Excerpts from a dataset
---*---
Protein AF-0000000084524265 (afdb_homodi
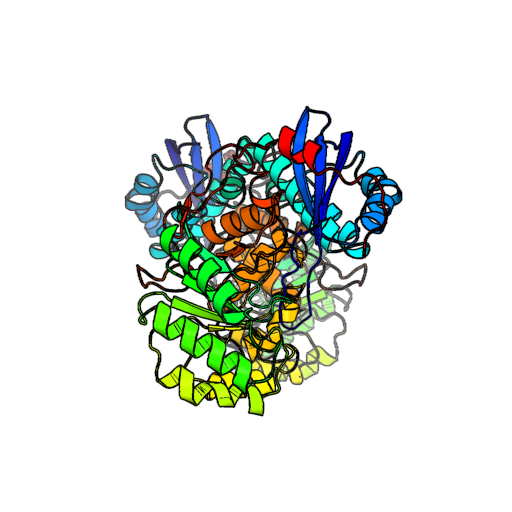mer)

pLDDT: mean 96.26, std 3.63, range [66.44, 98.88]

Radius of gyration: 28.13 Å; Cα contacts (8 Å, |Δi|>4): 1588; chains: 2; bounding box: 57×85×68 Å

Nearest PDB structures (foldseek):
  2gge-assembly1_C  TM=9.918E-01  e=2.493E-60  Bacillus subtilis
  3sjn-assembly1_A  TM=8.461E-01  e=1.578E-26  Shewanella pealeana ATCC 700345
  4h83-assembly1_F  TM=8.372E-01  e=1.483E-26  marine actinobacterium PHSC20C1
  4h83-assembly3_C  TM=8.189E-01  e=1.712E-24  marine actinobacterium PHSC20C1
  3mqt-assembly3_S  TM=8.257E-01  e=3.443E-22  Shewanella pealeana ATCC 700345

Secondary structure (DSSP, 8-state):
-BEEEEEEEEEEEEEEEEEEETTEEEEEEEEEEEEEEETTS-EEEEEE-S-HHHHHHHIIIIIHHHHTT-BTT-HHHHHHHHHTT-HHHHHHHHHHHHHHHHHHTT-BHHHHTT--S-SEEEEEEE---EESSTTHHHHHHHHHHHHHHTT--EEEEE-SSS-HHHHHHHHHHHHHHHTTTSEEEEE-TT---HHHHHTTHHHHTT-TTEEEEE--S-TT-HHHHHHHHHH-SS-EEE-TT--SGGGGHHHHHTT--SEE--BGGGSSHHHHHHHHHHHHHHTT-EE--B--S-HHHHHHHHHHHHTSPPSSS-GGGSSPPEEEE-SS-GGGGSBS---BTTEEEPP-SSBT---B-HHHHHHTB--S----/-BEEEEEEEEEEEEEEEEEEETTEEEEEEEEEEEEEEETTS-EEEEEE-S-HHHHHHHIIIIIHHHHTT-BTT-HHHHHHHHHTT-HHHHHHHHHHHHHHHHHHTT-BHHHHTT--S-SEEEEEEE---EESSTTHHHHHHHHHHHHHHTT--EEEEE-SSS-HHHHHHHHHHHHHHHTTTSEEEEE-TT---HHHHHTTHHHHTT-TTEEEEE--S-TT-HHHHHHHHHH-SS-EEE-TT--SGGGGHHHHHTT--SEE--BGGGSSHHHHHHHHHHHHHHTT-EE--B--S-HHHHHHHHHHHHTSPPSSS-GGGSSPPEEEE-SS-GGGGGBS---BTTEEEPP-SSBT---B-HHHHHHTB--S----

Structure (mmCIF, N/CA/C/O backbone):
data_AF-0000000084524265-model_v1
#
loop_
_entity.id
_entity.type
_entity.pdbx_description
1 polymer Isomerase
#
loop_
_atom_site.group_PDB
_atom_site.id
_atom_site.type_symbol
_atom_site.label_atom_id
_atom_site.label_alt_id
_atom_site.label_comp_id
_atom_site.label_asym_id
_atom_site.label_entity_id
_atom_site.label_seq_id
_atom_site.pdbx_PDB_ins_code
_atom_site.Cartn_x
_atom_site.Cartn_y
_atom_site.Cartn_z
_atom_site.occupancy
_atom_site.B_iso_or_equiv
_atom_site.auth_seq_id
_atom_site.auth_comp_id
_atom_site.auth_asym_id
_atom_site.auth_atom_id
_atom_site.pdbx_PDB_model_num
ATOM 1 N N . MET A 1 1 ? 22.141 -3.254 11.445 1 93.88 1 MET A N 1
ATOM 2 C CA . MET A 1 1 ? 21.688 -1.917 11.828 1 93.88 1 MET A CA 1
ATOM 3 C C . MET A 1 1 ? 21.031 -1.936 13.195 1 93.88 1 MET A C 1
ATOM 5 O O . MET A 1 1 ? 19.906 -1.466 13.352 1 93.88 1 MET A O 1
ATOM 9 N N . ARG A 1 2 ? 21.781 -2.49 14.133 1 96.94 2 ARG A N 1
ATOM 10 C CA . ARG A 1 2 ? 21.297 -2.67 15.5 1 96.94 2 ARG A CA 1
ATOM 11 C C . ARG A 1 2 ? 21.188 -1.33 16.219 1 96.94 2 ARG A C 1
ATOM 13 O O . ARG A 1 2 ? 22.125 -0.524 16.188 1 96.94 2 ARG A O 1
ATOM 20 N N . ILE A 1 3 ? 20.062 -1.09 16.828 1 98.75 3 ILE A N 1
ATOM 21 C CA . ILE A 1 3 ? 19.797 0.154 17.547 1 98.75 3 ILE A CA 1
ATOM 22 C C . ILE A 1 3 ? 20.625 0.182 18.844 1 98.75 3 ILE A C 1
ATOM 24 O O . ILE A 1 3 ? 20.562 -0.761 19.625 1 98.75 3 ILE A O 1
ATOM 28 N N . GLU A 1 4 ? 21.312 1.265 19.031 1 98.62 4 GLU A N 1
ATOM 29 C CA . GLU A 1 4 ? 22.219 1.353 20.156 1 98.62 4 GLU A CA 1
ATOM 30 C C . GLU A 1 4 ? 21.781 2.436 21.141 1 98.62 4 GLU A C 1
ATOM 32 O O . GLU A 1 4 ? 21.984 2.301 22.344 1 98.62 4 GLU A O 1
ATOM 37 N N . LYS A 1 5 ? 21.219 3.453 20.609 1 98.5 5 LYS A N 1
ATOM 38 C CA . LYS A 1 5 ? 20.922 4.621 21.438 1 98.5 5 LYS A CA 1
ATOM 39 C C . LYS A 1 5 ? 19.672 5.352 20.953 1 98.5 5 LYS A C 1
ATOM 41 O O . LYS A 1 5 ? 19.406 5.383 19.75 1 98.5 5 LYS A O 1
ATOM 46 N N . VAL A 1 6 ? 18.891 5.836 21.906 1 98.75 6 VAL A N 1
ATOM 47 C CA . VAL A 1 6 ? 17.75 6.707 21.625 1 98.75 6 VAL A CA 1
ATOM 48 C C . VAL A 1 6 ? 17.859 7.973 22.484 1 98.75 6 VAL A C 1
ATOM 50 O O . VAL A 1 6 ? 17.969 7.895 23.703 1 98.75 6 VAL A O 1
ATOM 53 N N . GLU A 1 7 ? 17.875 9.109 21.844 1 98.25 7 GLU A N 1
ATOM 54 C CA . GLU A 1 7 ? 17.875 10.406 22.531 1 98.25 7 GLU A CA 1
ATOM 55 C C . GLU A 1 7 ? 16.562 11.156 22.281 1 98.25 7 GLU A C 1
ATOM 57 O O . GLU A 1 7 ? 16.031 11.141 21.172 1 98.25 7 GLU A O 1
ATOM 62 N N . THR A 1 8 ? 16.062 11.75 23.328 1 97.88 8 THR A N 1
ATOM 63 C CA . THR A 1 8 ? 14.781 12.445 23.203 1 97.88 8 THR A CA 1
ATOM 64 C C . THR A 1 8 ? 14.977 13.953 23.344 1 97.88 8 THR A C 1
ATOM 66 O O . THR A 1 8 ? 15.875 14.414 24.047 1 97.88 8 THR A O 1
ATOM 69 N N . PHE A 1 9 ? 14.164 14.711 22.609 1 97.44 9 PHE A N 1
ATOM 70 C CA . PHE A 1 9 ? 14.211 16.172 22.594 1 97.44 9 PHE A CA 1
ATOM 71 C C . PHE A 1 9 ? 12.805 16.75 22.703 1 97.44 9 PHE A C 1
ATOM 73 O O . PHE A 1 9 ? 12.266 17.281 21.734 1 97.44 9 PHE A O 1
ATOM 80 N N . PRO A 1 10 ? 12.188 16.703 23.922 1 97.81 10 PRO A N 1
ATOM 81 C CA . PRO A 1 10 ? 10.891 17.359 24.125 1 97.81 10 PRO A CA 1
ATOM 82 C C . PRO A 1 10 ? 10.984 18.875 24.047 1 97.81 10 PRO A C 1
ATOM 84 O O . PRO A 1 10 ? 11.875 19.484 24.641 1 97.81 10 PRO A O 1
ATOM 87 N N . MET A 1 11 ? 10.094 19.469 23.328 1 97.06 11 MET A N 1
ATOM 88 C CA . MET A 1 11 ? 10.125 20.906 23.094 1 97.06 11 MET A CA 1
ATOM 89 C C . MET A 1 11 ? 8.781 21.547 23.422 1 97.06 11 MET A C 1
ATOM 91 O O . MET A 1 11 ? 7.727 20.938 23.203 1 97.06 11 MET A O 1
ATOM 95 N N . LEU A 1 12 ? 8.781 22.703 23.938 1 97.19 12 LEU A N 1
ATOM 96 C CA . LEU A 1 12 ? 7.594 23.438 24.344 1 97.19 12 LEU A CA 1
ATOM 97 C C . LEU A 1 12 ? 7.746 24.938 24.047 1 97.19 12 LEU A C 1
ATOM 99 O O . LEU A 1 12 ? 8.805 25.516 24.297 1 97.19 12 LEU A O 1
ATOM 103 N N . TYR A 1 13 ? 6.723 25.484 23.5 1 96.56 13 TYR A N 1
ATOM 104 C CA . TYR A 1 13 ? 6.668 26.906 23.219 1 96.56 13 TYR A CA 1
ATOM 105 C C . TYR A 1 13 ? 5.344 27.5 23.672 1 96.56 13 TYR A C 1
ATOM 107 O O . TYR A 1 13 ? 4.281 27.141 23.156 1 96.56 13 TYR A O 1
ATOM 115 N N . GLN A 1 14 ? 5.391 28.438 24.625 1 95.94 14 GLN A N 1
ATOM 116 C CA . GLN A 1 14 ? 4.195 29.141 25.062 1 95.94 14 GLN A CA 1
ATOM 117 C C . GLN A 1 14 ? 3.826 30.25 24.094 1 95.94 14 GLN A C 1
ATOM 119 O O . GLN A 1 14 ? 4.637 31.141 23.828 1 95.94 14 GLN A O 1
ATOM 124 N N . LEU A 1 15 ? 2.633 30.203 23.656 1 96.25 15 LEU A N 1
ATOM 125 C CA . LEU A 1 15 ? 2.176 31.219 22.734 1 96.25 15 LEU A CA 1
ATOM 126 C C . LEU A 1 15 ? 1.914 32.531 23.453 1 96.25 15 LEU A C 1
ATOM 128 O O . LEU A 1 15 ? 1.197 32.562 24.453 1 96.25 15 LEU A O 1
ATOM 132 N N . PRO A 1 16 ? 2.479 33.625 22.906 1 94.75 16 PRO A N 1
ATOM 133 C CA . PRO A 1 16 ? 2.16 34.906 23.531 1 94.75 16 PRO A CA 1
ATOM 134 C C . PRO A 1 16 ? 0.685 35.281 23.406 1 94.75 16 PRO A C 1
ATOM 136 O O . PRO A 1 16 ? 0.113 35.875 24.312 1 94.75 16 PRO A O 1
ATOM 139 N N . GLN A 1 17 ? 0.078 35.031 22.297 1 94.44 17 GLN A N 1
ATOM 140 C CA . GLN A 1 17 ? -1.346 35.188 22.031 1 94.44 17 GLN A CA 1
ATOM 141 C C . GLN A 1 17 ? -1.977 33.906 21.531 1 94.44 17 GLN A C 1
ATOM 143 O O . GLN A 1 17 ? -1.557 33.344 20.516 1 94.44 17 GLN A O 1
ATOM 148 N N . PRO A 1 18 ? -2.99 33.5 22.266 1 95.56 18 PRO A N 1
ATOM 149 C CA . PRO A 1 18 ? -3.625 32.25 21.844 1 95.56 18 PRO A CA 1
ATOM 150 C C . PRO A 1 18 ? -4.363 32.375 20.516 1 95.56 18 PRO A C 1
ATOM 152 O O . PRO A 1 18 ? -4.859 33.469 20.188 1 95.56 18 PRO A O 1
ATOM 155 N N . TYR A 1 19 ? -4.371 31.359 19.734 1 96.31 19 TYR A N 1
ATOM 156 C CA . TYR A 1 19 ? -5.203 31.203 18.547 1 96.31 19 TYR A CA 1
ATOM 157 C C . TYR A 1 19 ? -5.898 29.844 18.547 1 96.31 19 TYR A C 1
ATOM 159 O O . TYR A 1 19 ? -5.59 28.969 19.375 1 96.31 19 TYR A O 1
ATOM 167 N N . GLY A 1 20 ? -6.949 29.734 17.703 1 95.5 20 GLY A N 1
ATOM 168 C CA . GLY A 1 20 ? -7.617 28.438 17.812 1 95.5 20 GLY A CA 1
ATOM 169 C C . GLY A 1 20 ? -8.562 28.156 16.656 1 95.5 20 GLY A C 1
ATOM 170 O O . GLY A 1 20 ? -8.555 28.875 15.656 1 95.5 20 GLY A O 1
ATOM 171 N N . ASP A 1 21 ? -9.188 27.016 16.75 1 96.38 21 ASP A N 1
ATOM 172 C CA . ASP A 1 21 ? -10.203 26.516 15.836 1 96.38 21 ASP A CA 1
ATOM 173 C C . ASP A 1 21 ? -11.508 26.188 16.578 1 96.38 21 ASP A C 1
ATOM 175 O O . ASP A 1 21 ? -11.75 26.703 17.656 1 96.38 21 ASP A O 1
ATOM 179 N N . ALA A 1 22 ? -12.406 25.469 15.938 1 96.06 22 ALA A N 1
ATOM 180 C CA . ALA A 1 22 ? -13.719 25.203 16.516 1 96.06 22 ALA A CA 1
ATOM 181 C C . ALA A 1 22 ? -13.602 24.422 17.812 1 96.06 22 ALA A C 1
ATOM 183 O O . ALA A 1 22 ? -14.539 24.375 18.609 1 96.06 22 ALA A O 1
ATOM 184 N N . ASN A 1 23 ? -12.445 23.797 18.062 1 94.62 23 ASN A N 1
ATOM 185 C CA . ASN A 1 23 ? -12.242 22.984 19.266 1 94.62 23 ASN A CA 1
ATOM 186 C C . ASN A 1 23 ? -11.742 23.844 20.438 1 94.62 23 ASN A C 1
ATOM 188 O O . ASN A 1 23 ? -11.633 23.359 21.562 1 94.62 23 ASN A O 1
ATOM 192 N N . GLY A 1 24 ? -11.344 25.109 20.172 1 94.75 24 GLY A N 1
ATOM 193 C CA . GLY A 1 24 ? -10.883 25.984 21.234 1 94.75 24 GLY A CA 1
ATOM 194 C C . GLY A 1 24 ? -9.539 26.625 20.953 1 94.75 24 GLY A C 1
ATOM 195 O O . GLY A 1 24 ? -8.992 26.453 19.859 1 94.75 24 GLY A O 1
ATOM 196 N N . TYR A 1 25 ? -9.07 27.359 21.969 1 95.25 25 TYR A N 1
ATOM 197 C CA . TYR A 1 25 ? -7.809 28.078 21.828 1 95.25 25 TYR A CA 1
ATOM 198 C C . TYR A 1 25 ? -6.637 27.203 22.234 1 95.25 25 TYR A C 1
ATOM 200 O O . TYR A 1 25 ? -6.742 26.422 23.188 1 95.25 25 TYR A O 1
ATOM 208 N N . LYS A 1 26 ? -5.609 27.344 21.516 1 94.31 26 LYS A N 1
ATOM 209 C CA . LYS A 1 26 ? -4.312 26.781 21.859 1 94.31 26 LYS A CA 1
ATOM 210 C C . LYS A 1 26 ? -3.418 27.812 22.531 1 94.31 26 LYS A C 1
ATOM 212 O O . LYS A 1 26 ? -3.295 28.938 22.062 1 94.31 26 LYS A O 1
ATOM 217 N N . LYS A 1 27 ? -2.801 27.422 23.609 1 95.38 27 LYS A N 1
ATOM 218 C CA . LYS A 1 27 ? -1.992 28.359 24.391 1 95.38 27 LYS A CA 1
ATOM 219 C C . LYS A 1 27 ? -0.506 28.031 24.266 1 95.38 27 LYS A C 1
ATOM 221 O O . LYS A 1 27 ? 0.34 28.797 24.75 1 95.38 27 LYS A O 1
ATOM 226 N N . TYR A 1 28 ? -0.222 26.922 23.719 1 95.69 28 TYR A N 1
ATOM 227 C CA . TYR A 1 28 ? 1.163 26.5 23.531 1 95.69 28 TYR A CA 1
ATOM 228 C C . TYR A 1 28 ? 1.297 25.578 22.328 1 95.69 28 TYR A C 1
ATOM 230 O O . TYR A 1 28 ? 0.296 25.094 21.797 1 95.69 28 TYR A O 1
ATOM 238 N N . ARG A 1 29 ? 2.506 25.453 21.844 1 96.38 29 ARG A N 1
ATOM 239 C CA . ARG A 1 29 ? 2.904 24.406 20.906 1 96.38 29 ARG A CA 1
ATOM 240 C C . ARG A 1 29 ? 3.9 23.438 21.531 1 96.38 29 ARG A C 1
ATOM 242 O O . ARG A 1 29 ? 4.793 23.859 22.281 1 96.38 29 ARG A O 1
ATOM 249 N N . SER A 1 30 ? 3.705 22.203 21.344 1 95.94 30 SER A N 1
ATOM 250 C CA . SER A 1 30 ? 4.648 21.203 21.812 1 95.94 30 SER A CA 1
ATOM 251 C C . SER A 1 30 ? 5.016 20.219 20.719 1 95.94 30 SER A C 1
ATOM 253 O O . SER A 1 30 ? 4.266 20.047 19.75 1 95.94 30 SER A O 1
ATOM 255 N N . CYS A 1 31 ? 6.141 19.656 20.797 1 95.75 31 CYS A N 1
ATOM 256 C CA . CYS A 1 31 ? 6.68 18.672 19.859 1 95.75 31 CYS A CA 1
ATOM 257 C C . CYS A 1 31 ? 7.652 17.734 20.562 1 95.75 31 CYS A C 1
ATOM 259 O O . CYS A 1 31 ? 8.438 18.156 21.406 1 95.75 31 CYS A O 1
ATOM 261 N N . TYR A 1 32 ? 7.559 16.484 20.312 1 97.81 32 TYR A N 1
ATOM 262 C CA . TYR A 1 32 ? 8.484 15.492 20.859 1 97.81 32 TYR A CA 1
ATOM 263 C C . TYR A 1 32 ? 9.336 14.883 19.766 1 97.81 32 TYR A C 1
ATOM 265 O O . TYR A 1 32 ? 8.883 14 19.031 1 97.81 32 TYR A O 1
ATOM 273 N N . LEU A 1 33 ? 10.586 15.336 19.703 1 98.06 33 LEU A N 1
ATOM 274 C CA . LEU A 1 33 ? 11.547 14.789 18.766 1 98.06 33 LEU A CA 1
ATOM 275 C C . LEU A 1 33 ? 12.453 13.766 19.438 1 98.06 33 LEU A C 1
ATOM 277 O O . LEU A 1 33 ? 12.68 13.828 20.641 1 98.06 33 LEU A O 1
ATOM 281 N N . PHE A 1 34 ? 12.906 12.82 18.656 1 98.56 34 PHE A N 1
ATOM 282 C CA . PHE A 1 34 ? 13.891 11.875 19.172 1 98.56 34 PHE A CA 1
ATOM 283 C C . PHE A 1 34 ? 14.773 11.352 18.047 1 98.56 34 PHE A C 1
ATOM 285 O O . PHE A 1 34 ? 14.406 11.43 16.875 1 98.56 34 PHE A O 1
ATOM 292 N N . ARG A 1 35 ? 15.914 10.93 18.422 1 98.62 35 ARG A N 1
ATOM 293 C CA . ARG A 1 35 ? 16.922 10.414 17.5 1 98.62 35 ARG A CA 1
ATOM 294 C C . ARG A 1 35 ? 17.328 8.984 17.875 1 98.62 35 ARG A C 1
ATOM 296 O O . ARG A 1 35 ? 17.656 8.711 19.031 1 98.62 35 ARG A O 1
ATOM 303 N N . ILE A 1 36 ? 17.188 8.062 16.938 1 98.88 36 ILE A N 1
ATOM 304 C CA . ILE A 1 36 ? 17.641 6.688 17.094 1 98.88 36 ILE A CA 1
ATOM 305 C C . ILE A 1 36 ? 18.984 6.512 16.391 1 98.88 36 ILE A C 1
ATOM 307 O O . ILE A 1 36 ? 19.141 6.898 15.234 1 98.88 36 ILE A O 1
ATOM 311 N N . THR A 1 37 ? 19.953 6 17.078 1 98.81 37 THR A N 1
ATOM 312 C CA . THR A 1 37 ? 21.281 5.77 16.531 1 98.81 37 THR A CA 1
ATOM 313 C C . THR A 1 37 ? 21.625 4.281 16.562 1 98.81 37 THR A C 1
ATOM 315 O O . THR A 1 37 ? 21.438 3.621 17.594 1 98.81 37 THR A O 1
ATOM 318 N N . THR A 1 38 ? 22.109 3.781 15.453 1 98.62 38 THR A N 1
ATOM 319 C CA . THR A 1 38 ? 22.516 2.383 15.375 1 98.62 38 THR A CA 1
ATOM 320 C C . THR A 1 38 ? 23.953 2.203 15.844 1 98.62 38 THR A C 1
ATOM 322 O O . THR A 1 38 ? 24.688 3.186 16.031 1 98.62 38 THR A O 1
ATOM 325 N N . LYS A 1 39 ? 24.391 0.957 15.984 1 98.12 39 LYS A N 1
ATOM 326 C CA . LYS A 1 39 ? 25.75 0.633 16.391 1 98.12 39 LYS A CA 1
ATOM 327 C C . LYS A 1 39 ? 26.766 1.146 15.359 1 98.12 39 LYS A C 1
ATOM 329 O O . LYS A 1 39 ? 27.859 1.547 15.719 1 98.12 39 LYS A O 1
ATOM 334 N N . SER A 1 40 ? 26.406 1.179 14.094 1 97.25 40 SER A N 1
ATOM 335 C CA . SER A 1 40 ? 27.297 1.629 13.031 1 97.25 40 SER A CA 1
ATOM 336 C C . SER A 1 40 ? 27.312 3.15 12.938 1 97.25 40 SER A C 1
ATOM 338 O O . SER A 1 40 ? 28.031 3.715 12.109 1 97.25 40 SER A O 1
ATOM 340 N N . GLY A 1 41 ? 26.484 3.846 13.688 1 97.94 41 GLY A N 1
ATOM 341 C CA . GLY A 1 41 ? 26.531 5.297 13.75 1 97.94 41 GLY A CA 1
ATOM 342 C C . GLY A 1 41 ? 25.484 5.969 12.875 1 97.94 41 GLY A C 1
ATOM 343 O O . GLY A 1 41 ? 25.406 7.195 12.82 1 97.94 41 GLY A O 1
ATOM 344 N N . VAL A 1 42 ? 24.688 5.195 12.164 1 98.19 42 VAL A N 1
ATOM 345 C CA . VAL A 1 42 ? 23.656 5.781 11.32 1 98.19 42 VAL A CA 1
ATOM 346 C C . VAL A 1 42 ? 22.484 6.254 12.195 1 98.19 42 VAL A C 1
ATOM 348 O O . VAL A 1 42 ? 22.031 5.531 13.078 1 98.19 42 VAL A O 1
ATOM 351 N N . GLU A 1 43 ? 22.031 7.457 11.938 1 98.19 43 GLU A N 1
ATOM 352 C CA . GLU A 1 43 ? 20.984 8.055 12.766 1 98.19 43 GLU A CA 1
ATOM 353 C C . GLU A 1 43 ? 19.703 8.273 11.961 1 98.19 43 GLU A C 1
ATOM 355 O O . GLU A 1 43 ? 19.75 8.516 10.758 1 98.19 43 GLU A O 1
ATOM 360 N N . GLY A 1 44 ? 18.562 8.195 12.609 1 98.62 44 GLY A N 1
ATOM 361 C CA . GLY A 1 44 ? 17.266 8.602 12.109 1 98.62 44 GLY A CA 1
ATOM 362 C C . GLY A 1 44 ? 16.422 9.336 13.133 1 98.62 44 GLY A C 1
ATOM 363 O O . GLY A 1 44 ? 16.516 9.055 14.336 1 98.62 44 GLY A O 1
ATOM 364 N N . TRP A 1 45 ? 15.594 10.234 12.648 1 98.62 45 TRP A N 1
ATOM 365 C CA . TRP A 1 45 ? 14.82 11.086 13.547 1 98.62 45 TRP A CA 1
ATOM 366 C C . TRP A 1 45 ? 13.336 10.742 13.469 1 98.62 45 TRP A C 1
ATOM 368 O O . TRP A 1 45 ? 12.82 10.406 12.406 1 98.62 45 TRP A O 1
ATOM 378 N N . GLY A 1 46 ? 12.664 10.812 14.594 1 98.5 46 GLY A N 1
ATOM 379 C CA . GLY A 1 46 ? 11.219 10.695 14.703 1 98.5 46 GLY A CA 1
ATOM 380 C C . GLY A 1 46 ? 10.578 11.875 15.398 1 98.5 46 GLY A C 1
ATOM 381 O O . GLY A 1 46 ? 11.25 12.648 16.078 1 98.5 46 GLY A O 1
ATOM 382 N N . GLU A 1 47 ? 9.32 12.031 15.18 1 98.12 47 GLU A N 1
ATOM 383 C CA . GLU A 1 47 ? 8.516 13.102 15.758 1 98.12 47 GLU A CA 1
ATOM 384 C C . GLU A 1 47 ? 7.152 12.578 16.203 1 98.12 47 GLU A C 1
ATOM 386 O O . GLU A 1 47 ? 6.531 11.773 15.508 1 98.12 47 GLU A O 1
ATOM 391 N N . CYS A 1 48 ? 6.711 12.891 17.391 1 96.88 48 CYS A N 1
ATOM 392 C CA . CYS A 1 48 ? 5.34 12.625 17.812 1 96.88 48 CYS A CA 1
ATOM 393 C C . CYS A 1 48 ? 4.812 13.75 18.688 1 96.88 48 CYS A C 1
ATOM 395 O O . CYS A 1 48 ? 5.57 14.625 19.109 1 96.88 48 CYS A O 1
ATOM 397 N N . ILE A 1 49 ? 3.533 13.781 18.781 1 94.31 49 ILE A N 1
ATOM 398 C CA . ILE A 1 49 ? 2.889 14.859 19.531 1 94.31 49 ILE A CA 1
ATOM 399 C C . ILE A 1 49 ? 1.935 14.266 20.562 1 94.31 49 ILE A C 1
ATOM 401 O O . ILE A 1 49 ? 1.222 13.305 20.281 1 94.31 49 ILE A O 1
ATOM 405 N N . ASP A 1 50 ? 1.97 14.648 21.672 1 95.12 50 ASP A N 1
ATOM 406 C CA . ASP A 1 50 ? 1.118 14.375 22.828 1 95.12 50 ASP A CA 1
ATOM 407 C C . ASP A 1 50 ? 1.614 15.125 24.062 1 95.12 50 ASP A C 1
ATOM 409 O O . ASP A 1 50 ? 2.531 15.938 23.969 1 95.12 50 ASP A O 1
ATOM 413 N N . TRP A 1 51 ? 0.943 14.969 25.156 1 96.62 51 TRP A N 1
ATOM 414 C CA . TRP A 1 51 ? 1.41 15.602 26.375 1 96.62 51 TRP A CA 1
---*---
## EXERCISE OBJECTIVE
Copy every line from the records above that contains the string "pealeana".

## SOLUTION FOR THIS EXERCISE
  3sjn-assembly1_A  TM=8.461E-01  e=1.578E-26  Shewanella pealeana ATCC 700345
  3mqt-assembly3_S  TM=8.257E-01  e=3.443E-22  Shewanella pealeana ATCC 700345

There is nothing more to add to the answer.